CRM 2007: On-Premise, On-Demand, and Services Everywhere – Part 3

With all the fuss being made over widgets – and there is much more looming – will a commentator someday say that the cute little services known as widgets were like the small furry animals that stole the dinosaurs’ eggs, driving whole breeds into extinction? And if so will that be accurate? It will depend, as it often does, on the aggregations of individual users, the innovations that arise and the new habits that form.

Even as the major CRM vendors are pursuing strategies of vertical consolidation (and more from us on this in a future post), SAP at least has turned part of its labs over to the exploration of these small services. As SAP sees it, in its paper “Widgets and the Rise of Niche Enterprise applications”,

“Both producers and customers want suites of software that work seamlessly together. Custom Bred applications are applications tailored to smaller and smaller user bases. This allows for use specific customization of UI interaction and client-side mash-ups on top of service enabled Best in Class suites…Widgets are an extreme case of the decomposition of monolithic business functions and applications.” [full story]

Perhaps this most closely illustrates in part our own philosophy at Dovetail Software. We deal with enterprises that have extensive legacy investments in Clarify™ data as a part of their overall deployment. Our design philosophy, from our earliest beginnings as a third-party, post-install customizer, has centered on solving inflexibilities by delivering overkill. We’ve always created add-on solutions that are prompted by specific user requirements, but provide an entire class of custom capabilities. For example we added to the original install functions as useful as a right-click context-sensitive menu system. This function is itself customizable in turn by the in-house IT team, using the API library, in numerous ways, for user-specific data views and execution calls.

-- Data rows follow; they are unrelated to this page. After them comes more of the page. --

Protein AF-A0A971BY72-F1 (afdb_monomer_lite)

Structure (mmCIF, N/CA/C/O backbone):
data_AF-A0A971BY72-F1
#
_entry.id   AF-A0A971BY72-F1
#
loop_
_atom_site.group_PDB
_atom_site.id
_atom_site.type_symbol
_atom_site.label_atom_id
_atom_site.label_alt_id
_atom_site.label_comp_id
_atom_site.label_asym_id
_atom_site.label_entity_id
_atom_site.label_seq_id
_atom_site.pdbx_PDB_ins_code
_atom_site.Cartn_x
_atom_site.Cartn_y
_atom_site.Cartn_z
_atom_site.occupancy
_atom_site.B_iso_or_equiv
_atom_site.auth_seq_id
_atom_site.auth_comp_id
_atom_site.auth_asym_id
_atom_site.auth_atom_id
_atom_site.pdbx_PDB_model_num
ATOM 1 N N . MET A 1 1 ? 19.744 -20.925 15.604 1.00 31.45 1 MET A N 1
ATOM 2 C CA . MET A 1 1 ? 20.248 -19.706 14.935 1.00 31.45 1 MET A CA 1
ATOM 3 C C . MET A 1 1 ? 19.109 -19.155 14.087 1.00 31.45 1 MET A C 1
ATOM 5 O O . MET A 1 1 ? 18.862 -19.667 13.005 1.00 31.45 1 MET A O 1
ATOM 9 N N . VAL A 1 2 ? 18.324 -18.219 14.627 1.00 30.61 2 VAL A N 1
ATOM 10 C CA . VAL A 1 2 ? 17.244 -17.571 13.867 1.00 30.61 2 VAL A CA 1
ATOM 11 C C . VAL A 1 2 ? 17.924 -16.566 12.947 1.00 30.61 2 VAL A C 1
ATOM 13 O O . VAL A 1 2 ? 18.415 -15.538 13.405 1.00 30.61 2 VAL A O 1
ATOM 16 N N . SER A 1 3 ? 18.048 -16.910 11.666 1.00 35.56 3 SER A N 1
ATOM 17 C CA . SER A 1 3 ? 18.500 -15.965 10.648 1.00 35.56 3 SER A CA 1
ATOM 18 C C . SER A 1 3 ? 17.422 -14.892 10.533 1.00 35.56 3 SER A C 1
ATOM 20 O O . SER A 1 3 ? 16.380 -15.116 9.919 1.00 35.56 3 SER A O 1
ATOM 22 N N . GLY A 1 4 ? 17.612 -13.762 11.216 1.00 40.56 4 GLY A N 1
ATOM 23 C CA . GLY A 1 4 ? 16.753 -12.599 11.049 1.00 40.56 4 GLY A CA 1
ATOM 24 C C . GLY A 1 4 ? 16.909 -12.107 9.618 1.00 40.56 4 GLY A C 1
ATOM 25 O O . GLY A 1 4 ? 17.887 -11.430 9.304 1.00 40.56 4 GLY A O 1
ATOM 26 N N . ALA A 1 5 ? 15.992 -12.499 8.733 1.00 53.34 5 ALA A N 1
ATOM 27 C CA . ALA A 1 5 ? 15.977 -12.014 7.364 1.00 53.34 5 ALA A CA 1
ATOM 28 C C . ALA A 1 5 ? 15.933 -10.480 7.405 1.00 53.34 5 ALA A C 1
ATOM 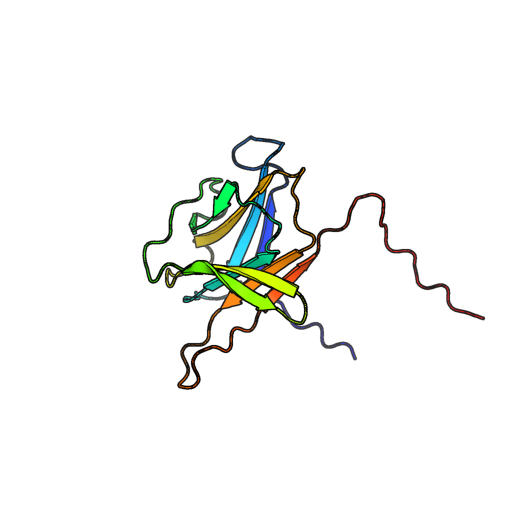30 O O . ALA A 1 5 ? 14.984 -9.892 7.926 1.00 53.34 5 ALA A O 1
ATOM 31 N N . LYS A 1 6 ? 16.985 -9.819 6.905 1.00 66.00 6 LYS A N 1
ATOM 32 C CA . LYS A 1 6 ? 16.981 -8.362 6.749 1.00 66.00 6 LYS A CA 1
ATOM 33 C C . LYS A 1 6 ? 15.862 -8.005 5.770 1.00 66.00 6 LYS A C 1
ATOM 35 O O . LYS A 1 6 ? 15.903 -8.432 4.618 1.00 66.00 6 LYS A O 1
ATOM 40 N N . THR A 1 7 ? 14.875 -7.245 6.245 1.00 74.88 7 THR A N 1
ATOM 41 C CA . THR A 1 7 ? 13.815 -6.656 5.408 1.00 74.88 7 THR A CA 1
ATOM 42 C C . THR A 1 7 ? 14.443 -5.901 4.239 1.00 74.88 7 THR A C 1
ATOM 44 O O . THR A 1 7 ? 15.398 -5.144 4.431 1.00 74.88 7 THR A O 1
ATOM 47 N N . ARG A 1 8 ? 13.921 -6.090 3.023 1.00 84.88 8 ARG A N 1
ATOM 48 C CA . ARG A 1 8 ? 14.409 -5.368 1.829 1.00 84.88 8 ARG A CA 1
ATOM 49 C C . ARG A 1 8 ? 13.855 -3.947 1.753 1.00 84.88 8 ARG A C 1
ATOM 51 O O . ARG A 1 8 ? 14.302 -3.138 0.934 1.00 84.88 8 ARG A O 1
ATOM 58 N N . PHE A 1 9 ? 12.891 -3.640 2.615 1.00 92.31 9 PHE A N 1
ATOM 59 C CA . PHE A 1 9 ? 12.157 -2.388 2.613 1.00 92.31 9 PHE A CA 1
ATOM 60 C C . PHE A 1 9 ? 12.297 -1.638 3.942 1.00 92.31 9 PHE A C 1
ATOM 62 O O . PHE A 1 9 ? 12.488 -2.218 5.015 1.00 92.31 9 PHE A O 1
ATOM 69 N N . SER A 1 10 ? 12.226 -0.317 3.857 1.00 93.44 10 SER A N 1
ATOM 70 C CA . SER A 1 10 ? 11.996 0.568 4.991 1.00 93.44 10 SER A CA 1
ATOM 71 C C . SER A 1 10 ? 10.501 0.809 5.099 1.00 93.44 10 SER A C 1
ATOM 73 O O . SER A 1 10 ? 9.872 1.256 4.138 1.00 93.44 10 SER A O 1
ATOM 75 N N . TRP A 1 11 ? 9.962 0.526 6.278 1.00 94.62 11 TRP A N 1
ATOM 76 C CA . TRP A 1 11 ? 8.552 0.676 6.605 1.00 94.62 11 TRP A CA 1
ATOM 77 C C . TRP A 1 11 ? 8.385 1.857 7.554 1.00 94.62 11 TRP A C 1
ATOM 79 O O . TRP A 1 11 ? 9.066 1.931 8.577 1.00 94.62 11 TRP A O 1
ATOM 89 N N . HIS A 1 12 ? 7.471 2.764 7.233 1.00 94.94 12 HIS A N 1
ATOM 90 C CA . HIS A 1 12 ? 7.109 3.883 8.092 1.00 94.94 12 HIS A CA 1
ATOM 91 C C . HIS A 1 12 ? 5.596 3.893 8.294 1.00 94.94 12 HIS A C 1
ATOM 93 O O . HIS A 1 12 ? 4.827 3.921 7.334 1.00 94.94 12 HIS A O 1
ATOM 99 N N . ILE A 1 13 ? 5.172 3.860 9.556 1.00 94.50 13 ILE A N 1
ATOM 100 C CA . ILE A 1 13 ? 3.761 3.937 9.929 1.00 94.50 13 ILE A CA 1
ATOM 101 C C . ILE A 1 13 ? 3.492 5.356 10.410 1.00 94.50 13 ILE A C 1
ATOM 103 O O . ILE A 1 13 ? 4.044 5.807 11.414 1.00 94.50 13 ILE A O 1
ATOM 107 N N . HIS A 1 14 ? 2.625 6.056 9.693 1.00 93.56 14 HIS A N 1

We understand on-premise, best of class deployments, and we understand the great need for whole-enterprise integrations, and thin-client, remote access, web-based capabilities, founded on service oriented architectures. We observe with great interest (and passionate involvement) the lessons offered to the local area network by the Internet itself, the world’s great operating system. These lessons include: interoperability, user-centricity, lean performance, and rapid custom mashup.

The on-demand market offers again its simple sketch of our on-premise future:

“When it comes to Web 2.0, providing less features to a broader audience may actually be more valuable.” – Less May Be More

“API services form the foundation layer. These are the raw hosted services that have powered Web 2.0 and will become the engines of Web 3.0 – Google’s search and AdWords APIs, Amazon’s affiliate APIs, a seemingly infinite ocean of RSS feeds, a multitude of functional services, such as those included in the StrikeIron Web Services Marketplace, and many other examples. Some of the providers, like Google and Amazon, are important players, but there is a huge long tail of smaller providers. One of the most significant characteristics of this layer is that it is a commodity layer. As Web 3.0 matures, an almost perfect market will emerge and squeeze out virtually all of the profit margin from the highest-volume services – and sometimes squeeze them into loss-leading or worse.” – What to expect from Web 3.0

Underneath it all, of course, is software, which is ever evolving. The advent of small services is the great force massaging and challenging the monolithic installation into reinvention, integration, and ultimate efficiency. Everything points to the users as individuals, either the agents facing the case-open end consumers, or the customers themselves in friendly menus of self-service and context-sensitive mashups. The Forgotten Space of Service and Support is being recalled into memory from the bottom up by the forces at work within the enterprise itself, within its markets, and within the World Wide Web, with its surging, tidal push for democratic software.